(Dataset entries)

————

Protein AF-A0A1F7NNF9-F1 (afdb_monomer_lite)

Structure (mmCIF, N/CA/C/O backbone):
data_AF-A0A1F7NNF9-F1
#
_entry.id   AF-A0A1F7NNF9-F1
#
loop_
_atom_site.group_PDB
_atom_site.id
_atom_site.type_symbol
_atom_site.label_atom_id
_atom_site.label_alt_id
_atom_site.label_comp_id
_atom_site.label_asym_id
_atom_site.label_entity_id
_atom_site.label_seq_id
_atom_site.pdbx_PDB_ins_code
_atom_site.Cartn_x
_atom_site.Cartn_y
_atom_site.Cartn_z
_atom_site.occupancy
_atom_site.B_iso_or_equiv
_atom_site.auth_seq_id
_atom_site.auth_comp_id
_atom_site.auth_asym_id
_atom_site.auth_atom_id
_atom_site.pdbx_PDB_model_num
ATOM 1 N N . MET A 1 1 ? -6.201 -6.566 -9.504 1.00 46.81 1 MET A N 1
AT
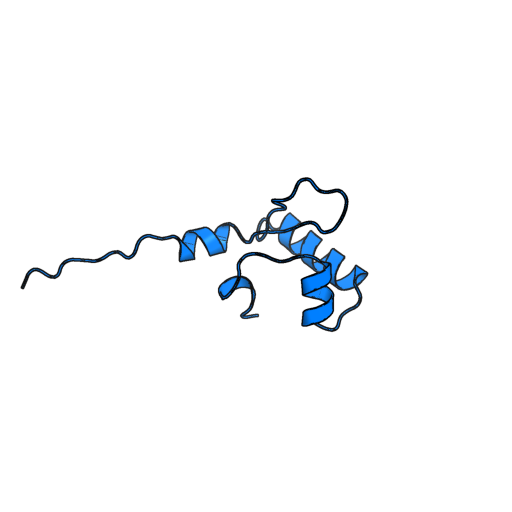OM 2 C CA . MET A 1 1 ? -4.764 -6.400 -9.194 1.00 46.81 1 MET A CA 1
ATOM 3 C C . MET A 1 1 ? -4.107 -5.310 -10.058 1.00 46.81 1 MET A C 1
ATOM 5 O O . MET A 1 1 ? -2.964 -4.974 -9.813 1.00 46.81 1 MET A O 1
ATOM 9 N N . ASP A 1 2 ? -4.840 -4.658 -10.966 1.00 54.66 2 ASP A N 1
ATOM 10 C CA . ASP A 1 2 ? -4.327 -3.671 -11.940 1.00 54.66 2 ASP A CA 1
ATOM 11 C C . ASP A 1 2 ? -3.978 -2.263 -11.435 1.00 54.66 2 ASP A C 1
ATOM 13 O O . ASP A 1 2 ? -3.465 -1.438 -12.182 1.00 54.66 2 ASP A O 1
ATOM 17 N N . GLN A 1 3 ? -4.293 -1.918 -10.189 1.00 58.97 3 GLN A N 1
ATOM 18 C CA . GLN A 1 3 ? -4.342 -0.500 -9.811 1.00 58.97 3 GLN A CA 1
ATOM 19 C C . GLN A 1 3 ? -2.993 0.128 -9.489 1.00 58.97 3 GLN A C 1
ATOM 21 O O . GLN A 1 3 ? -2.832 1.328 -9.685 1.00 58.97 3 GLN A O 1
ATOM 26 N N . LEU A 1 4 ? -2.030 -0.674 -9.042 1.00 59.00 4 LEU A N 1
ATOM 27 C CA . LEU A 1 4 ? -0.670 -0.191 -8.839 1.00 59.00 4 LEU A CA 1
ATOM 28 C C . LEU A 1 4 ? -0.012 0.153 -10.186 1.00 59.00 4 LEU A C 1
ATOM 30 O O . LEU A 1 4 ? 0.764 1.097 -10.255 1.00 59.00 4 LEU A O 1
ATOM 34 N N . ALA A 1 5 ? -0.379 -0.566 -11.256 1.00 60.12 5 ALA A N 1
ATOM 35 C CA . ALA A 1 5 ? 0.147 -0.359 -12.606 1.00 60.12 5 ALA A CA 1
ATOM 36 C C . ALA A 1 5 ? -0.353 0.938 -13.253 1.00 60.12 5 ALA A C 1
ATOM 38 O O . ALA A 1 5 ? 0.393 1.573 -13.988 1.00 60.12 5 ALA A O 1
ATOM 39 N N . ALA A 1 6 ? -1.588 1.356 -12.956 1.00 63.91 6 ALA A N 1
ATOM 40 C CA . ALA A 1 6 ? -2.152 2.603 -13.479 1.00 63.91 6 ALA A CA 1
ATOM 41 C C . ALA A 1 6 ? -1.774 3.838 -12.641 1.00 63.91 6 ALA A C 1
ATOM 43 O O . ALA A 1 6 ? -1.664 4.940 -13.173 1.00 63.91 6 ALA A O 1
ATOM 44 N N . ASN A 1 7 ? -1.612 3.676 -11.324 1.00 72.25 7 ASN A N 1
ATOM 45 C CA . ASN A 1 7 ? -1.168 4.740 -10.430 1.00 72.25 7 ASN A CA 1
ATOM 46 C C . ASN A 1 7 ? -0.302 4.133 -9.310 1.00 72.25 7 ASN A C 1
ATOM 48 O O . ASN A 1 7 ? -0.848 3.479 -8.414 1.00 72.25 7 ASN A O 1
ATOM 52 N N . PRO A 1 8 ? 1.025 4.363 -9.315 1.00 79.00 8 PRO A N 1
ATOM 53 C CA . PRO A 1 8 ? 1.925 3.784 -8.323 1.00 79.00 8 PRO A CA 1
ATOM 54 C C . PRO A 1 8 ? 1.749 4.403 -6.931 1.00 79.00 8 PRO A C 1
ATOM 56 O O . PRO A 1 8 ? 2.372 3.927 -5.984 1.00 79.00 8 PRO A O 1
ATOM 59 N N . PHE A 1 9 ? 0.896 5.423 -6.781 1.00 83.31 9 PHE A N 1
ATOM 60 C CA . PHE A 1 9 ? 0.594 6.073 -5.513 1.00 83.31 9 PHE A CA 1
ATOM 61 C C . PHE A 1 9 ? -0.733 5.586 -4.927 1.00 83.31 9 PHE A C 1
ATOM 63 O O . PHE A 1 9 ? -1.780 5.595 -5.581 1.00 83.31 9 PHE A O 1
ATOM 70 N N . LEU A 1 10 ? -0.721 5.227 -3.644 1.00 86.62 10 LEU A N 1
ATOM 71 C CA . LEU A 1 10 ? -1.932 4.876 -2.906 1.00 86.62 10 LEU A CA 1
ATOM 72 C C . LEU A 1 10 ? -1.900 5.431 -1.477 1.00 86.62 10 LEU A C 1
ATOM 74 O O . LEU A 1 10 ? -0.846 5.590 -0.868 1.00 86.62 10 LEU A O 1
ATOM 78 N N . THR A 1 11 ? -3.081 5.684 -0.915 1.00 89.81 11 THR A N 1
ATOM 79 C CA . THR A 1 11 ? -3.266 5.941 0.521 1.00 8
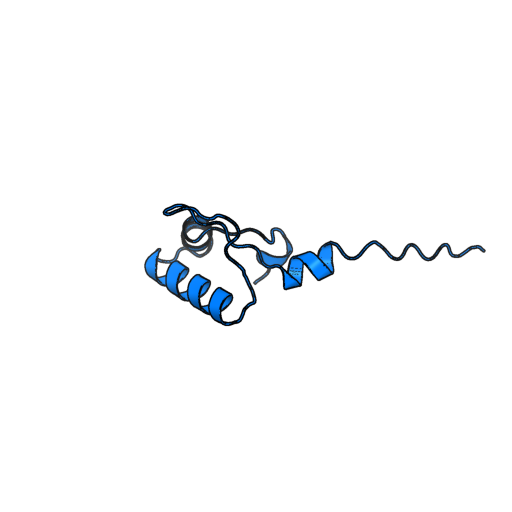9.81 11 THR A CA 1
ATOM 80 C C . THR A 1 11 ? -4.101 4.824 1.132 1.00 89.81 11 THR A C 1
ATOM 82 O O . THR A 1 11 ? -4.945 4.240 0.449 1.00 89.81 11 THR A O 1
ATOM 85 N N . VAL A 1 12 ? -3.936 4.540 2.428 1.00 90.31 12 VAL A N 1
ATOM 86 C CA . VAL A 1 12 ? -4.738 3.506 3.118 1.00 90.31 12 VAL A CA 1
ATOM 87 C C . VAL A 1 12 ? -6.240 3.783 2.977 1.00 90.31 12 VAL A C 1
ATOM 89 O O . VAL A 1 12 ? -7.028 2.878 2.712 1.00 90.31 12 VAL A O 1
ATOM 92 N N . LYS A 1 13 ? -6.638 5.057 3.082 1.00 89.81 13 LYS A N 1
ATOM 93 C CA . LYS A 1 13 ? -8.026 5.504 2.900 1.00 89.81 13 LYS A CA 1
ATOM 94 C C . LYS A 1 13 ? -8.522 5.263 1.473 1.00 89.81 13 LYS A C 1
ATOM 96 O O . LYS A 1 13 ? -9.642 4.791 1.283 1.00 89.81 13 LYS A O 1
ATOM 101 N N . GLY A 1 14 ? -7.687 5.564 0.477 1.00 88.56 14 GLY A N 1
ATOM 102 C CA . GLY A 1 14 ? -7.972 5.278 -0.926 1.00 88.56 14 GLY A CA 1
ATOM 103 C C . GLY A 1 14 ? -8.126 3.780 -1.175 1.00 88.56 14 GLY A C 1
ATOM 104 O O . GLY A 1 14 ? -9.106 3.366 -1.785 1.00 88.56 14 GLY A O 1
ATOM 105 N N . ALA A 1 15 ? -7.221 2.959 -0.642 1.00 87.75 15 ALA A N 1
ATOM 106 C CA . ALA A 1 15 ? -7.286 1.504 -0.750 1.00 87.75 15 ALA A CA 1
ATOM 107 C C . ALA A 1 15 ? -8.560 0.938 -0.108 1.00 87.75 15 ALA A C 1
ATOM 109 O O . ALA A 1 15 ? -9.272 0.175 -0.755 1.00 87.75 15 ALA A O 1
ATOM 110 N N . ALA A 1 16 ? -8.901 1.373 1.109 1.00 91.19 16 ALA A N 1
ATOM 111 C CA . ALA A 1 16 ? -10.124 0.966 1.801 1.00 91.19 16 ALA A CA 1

————

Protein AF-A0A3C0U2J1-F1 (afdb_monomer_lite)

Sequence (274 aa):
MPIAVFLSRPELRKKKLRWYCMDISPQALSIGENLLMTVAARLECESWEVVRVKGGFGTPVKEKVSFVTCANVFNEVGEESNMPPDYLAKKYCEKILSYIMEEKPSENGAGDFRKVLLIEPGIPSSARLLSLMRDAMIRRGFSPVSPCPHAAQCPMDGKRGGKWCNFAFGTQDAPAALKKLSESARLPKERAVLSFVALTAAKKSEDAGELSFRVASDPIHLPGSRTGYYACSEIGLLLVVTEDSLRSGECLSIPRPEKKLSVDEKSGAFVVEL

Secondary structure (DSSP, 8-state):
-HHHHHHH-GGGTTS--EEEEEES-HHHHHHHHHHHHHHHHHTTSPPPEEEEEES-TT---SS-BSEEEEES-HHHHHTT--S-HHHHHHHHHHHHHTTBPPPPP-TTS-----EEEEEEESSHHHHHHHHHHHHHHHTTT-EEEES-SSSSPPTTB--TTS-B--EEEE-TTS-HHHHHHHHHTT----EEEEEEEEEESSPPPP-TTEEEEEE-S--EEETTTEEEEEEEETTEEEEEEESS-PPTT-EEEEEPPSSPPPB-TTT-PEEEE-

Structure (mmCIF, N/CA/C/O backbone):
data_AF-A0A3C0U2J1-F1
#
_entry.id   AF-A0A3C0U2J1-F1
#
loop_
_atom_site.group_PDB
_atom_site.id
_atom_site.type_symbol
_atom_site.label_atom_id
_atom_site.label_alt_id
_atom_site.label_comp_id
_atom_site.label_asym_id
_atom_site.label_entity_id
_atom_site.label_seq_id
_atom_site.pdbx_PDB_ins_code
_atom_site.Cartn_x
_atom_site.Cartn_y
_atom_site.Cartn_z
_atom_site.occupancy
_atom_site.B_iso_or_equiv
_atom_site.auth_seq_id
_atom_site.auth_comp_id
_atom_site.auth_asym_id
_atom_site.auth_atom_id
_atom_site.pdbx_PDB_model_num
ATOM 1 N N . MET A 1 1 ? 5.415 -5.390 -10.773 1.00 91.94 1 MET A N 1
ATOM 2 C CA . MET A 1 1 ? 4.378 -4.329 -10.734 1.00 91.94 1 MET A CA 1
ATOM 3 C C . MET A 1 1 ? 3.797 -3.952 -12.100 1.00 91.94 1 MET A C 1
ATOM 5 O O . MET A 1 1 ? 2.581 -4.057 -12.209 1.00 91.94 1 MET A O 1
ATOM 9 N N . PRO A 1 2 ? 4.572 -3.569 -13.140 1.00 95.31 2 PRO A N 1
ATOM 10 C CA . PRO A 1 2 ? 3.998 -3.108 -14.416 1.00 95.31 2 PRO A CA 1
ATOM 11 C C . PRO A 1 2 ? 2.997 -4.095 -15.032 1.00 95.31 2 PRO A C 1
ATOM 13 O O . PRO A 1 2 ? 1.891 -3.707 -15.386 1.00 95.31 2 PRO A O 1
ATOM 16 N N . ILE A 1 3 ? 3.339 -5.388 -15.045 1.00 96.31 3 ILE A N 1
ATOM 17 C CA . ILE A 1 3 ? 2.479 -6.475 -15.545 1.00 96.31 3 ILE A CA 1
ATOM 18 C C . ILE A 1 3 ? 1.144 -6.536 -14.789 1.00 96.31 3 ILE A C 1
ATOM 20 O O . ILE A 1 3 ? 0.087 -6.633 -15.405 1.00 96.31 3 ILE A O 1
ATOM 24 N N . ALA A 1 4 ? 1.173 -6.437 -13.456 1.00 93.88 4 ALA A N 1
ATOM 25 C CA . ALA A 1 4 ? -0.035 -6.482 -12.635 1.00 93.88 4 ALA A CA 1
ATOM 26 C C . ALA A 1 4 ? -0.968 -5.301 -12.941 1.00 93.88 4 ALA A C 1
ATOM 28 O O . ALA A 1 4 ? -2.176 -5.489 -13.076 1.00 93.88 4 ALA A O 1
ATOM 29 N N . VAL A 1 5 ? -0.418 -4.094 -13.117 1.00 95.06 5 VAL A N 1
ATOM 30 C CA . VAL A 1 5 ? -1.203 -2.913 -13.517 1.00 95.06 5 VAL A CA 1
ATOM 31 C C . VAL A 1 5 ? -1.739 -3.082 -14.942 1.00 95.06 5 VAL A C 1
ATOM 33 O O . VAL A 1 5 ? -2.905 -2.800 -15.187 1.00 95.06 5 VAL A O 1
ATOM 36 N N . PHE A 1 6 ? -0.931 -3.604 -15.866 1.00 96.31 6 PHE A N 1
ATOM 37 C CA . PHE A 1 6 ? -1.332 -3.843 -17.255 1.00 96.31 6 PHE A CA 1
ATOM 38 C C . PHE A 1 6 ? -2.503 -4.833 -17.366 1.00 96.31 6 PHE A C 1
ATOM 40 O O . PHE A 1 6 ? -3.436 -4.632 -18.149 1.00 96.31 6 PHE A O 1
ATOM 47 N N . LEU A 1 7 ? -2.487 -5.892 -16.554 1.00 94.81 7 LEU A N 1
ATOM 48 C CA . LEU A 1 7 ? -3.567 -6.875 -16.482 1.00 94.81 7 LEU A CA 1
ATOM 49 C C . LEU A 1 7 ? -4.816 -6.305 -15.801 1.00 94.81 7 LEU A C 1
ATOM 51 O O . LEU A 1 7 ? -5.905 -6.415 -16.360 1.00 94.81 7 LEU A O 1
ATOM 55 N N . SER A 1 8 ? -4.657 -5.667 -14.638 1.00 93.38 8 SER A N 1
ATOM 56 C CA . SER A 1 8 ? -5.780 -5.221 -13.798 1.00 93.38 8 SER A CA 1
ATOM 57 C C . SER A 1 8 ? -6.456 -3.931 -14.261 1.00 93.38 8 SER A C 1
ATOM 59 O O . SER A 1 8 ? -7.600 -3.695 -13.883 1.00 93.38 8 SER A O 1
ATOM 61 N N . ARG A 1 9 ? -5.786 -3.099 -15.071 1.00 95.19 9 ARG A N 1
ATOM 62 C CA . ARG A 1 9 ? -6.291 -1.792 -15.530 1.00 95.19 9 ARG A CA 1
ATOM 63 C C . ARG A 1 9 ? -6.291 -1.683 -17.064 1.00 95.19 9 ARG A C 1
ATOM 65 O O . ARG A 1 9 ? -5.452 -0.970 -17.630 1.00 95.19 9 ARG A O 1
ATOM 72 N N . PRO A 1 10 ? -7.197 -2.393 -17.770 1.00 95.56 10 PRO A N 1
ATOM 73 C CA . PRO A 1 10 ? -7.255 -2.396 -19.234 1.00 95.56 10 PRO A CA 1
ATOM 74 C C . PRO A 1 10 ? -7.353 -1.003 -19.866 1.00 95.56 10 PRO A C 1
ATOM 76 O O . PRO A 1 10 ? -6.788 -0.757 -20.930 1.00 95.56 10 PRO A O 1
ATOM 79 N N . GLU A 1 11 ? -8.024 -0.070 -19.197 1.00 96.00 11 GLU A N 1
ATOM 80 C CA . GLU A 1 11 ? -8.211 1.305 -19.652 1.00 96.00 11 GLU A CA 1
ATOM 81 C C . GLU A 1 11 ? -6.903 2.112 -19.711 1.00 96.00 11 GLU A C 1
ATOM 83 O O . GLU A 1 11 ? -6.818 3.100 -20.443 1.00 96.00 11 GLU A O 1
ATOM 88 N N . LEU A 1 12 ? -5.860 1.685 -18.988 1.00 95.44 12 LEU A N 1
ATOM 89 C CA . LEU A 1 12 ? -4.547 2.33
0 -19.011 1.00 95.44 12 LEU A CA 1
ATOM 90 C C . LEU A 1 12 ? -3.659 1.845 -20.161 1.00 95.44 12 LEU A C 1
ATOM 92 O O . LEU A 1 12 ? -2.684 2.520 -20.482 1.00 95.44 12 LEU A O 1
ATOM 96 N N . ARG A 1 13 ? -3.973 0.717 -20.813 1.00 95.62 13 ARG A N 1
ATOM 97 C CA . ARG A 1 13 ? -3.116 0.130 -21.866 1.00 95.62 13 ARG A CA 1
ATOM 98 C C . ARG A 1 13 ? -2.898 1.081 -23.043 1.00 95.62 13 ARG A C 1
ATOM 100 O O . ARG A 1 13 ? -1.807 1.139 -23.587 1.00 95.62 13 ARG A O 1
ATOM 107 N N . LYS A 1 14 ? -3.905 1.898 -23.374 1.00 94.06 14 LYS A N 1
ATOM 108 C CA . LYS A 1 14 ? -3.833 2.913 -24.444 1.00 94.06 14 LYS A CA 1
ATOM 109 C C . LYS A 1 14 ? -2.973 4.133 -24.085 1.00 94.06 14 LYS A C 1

————

### [Prompt]
For the lines above, output exactly those from the line containing "ATOM 87 C C" through the line containing "ATOM 102 C CA", and skip the others.

### [Worked solution]
ATOM 87 C C . VAL A 1 12 ? -6.240 3.783 2.977 1.00 90.31 12 VAL A C 1
ATOM 89 O O . VAL A 1 12 ? -7.028 2.878 2.712 1.00 90.31 12 VAL A O 1
ATOM 92 N N . LYS A 1 13 ? -6.638 5.057 3.082 1.00 89.81 13 LYS A N 1
ATOM 93 C CA . LYS A 1 13 ? -8.026 5.504 2.900 1.00 89.81 13 LYS A CA 1
ATOM 94 C C . LYS A 1 13 ? -8.522 5.263 1.473 1.00 89.81 13 LYS A C 1
ATOM 96 O O . LYS A 1 13 ? -9.642 4.791 1.283 1.00 89.81 13 LYS A O 1
ATOM 101 N N . GLY A 1 14 ? -7.687 5.564 0.477 1.00 88.56 14 GLY A N 1
ATOM 102 C CA . GLY A 1 14 ? -7.972 5.278 -0.926 1.00 88.56 14 GLY A CA 1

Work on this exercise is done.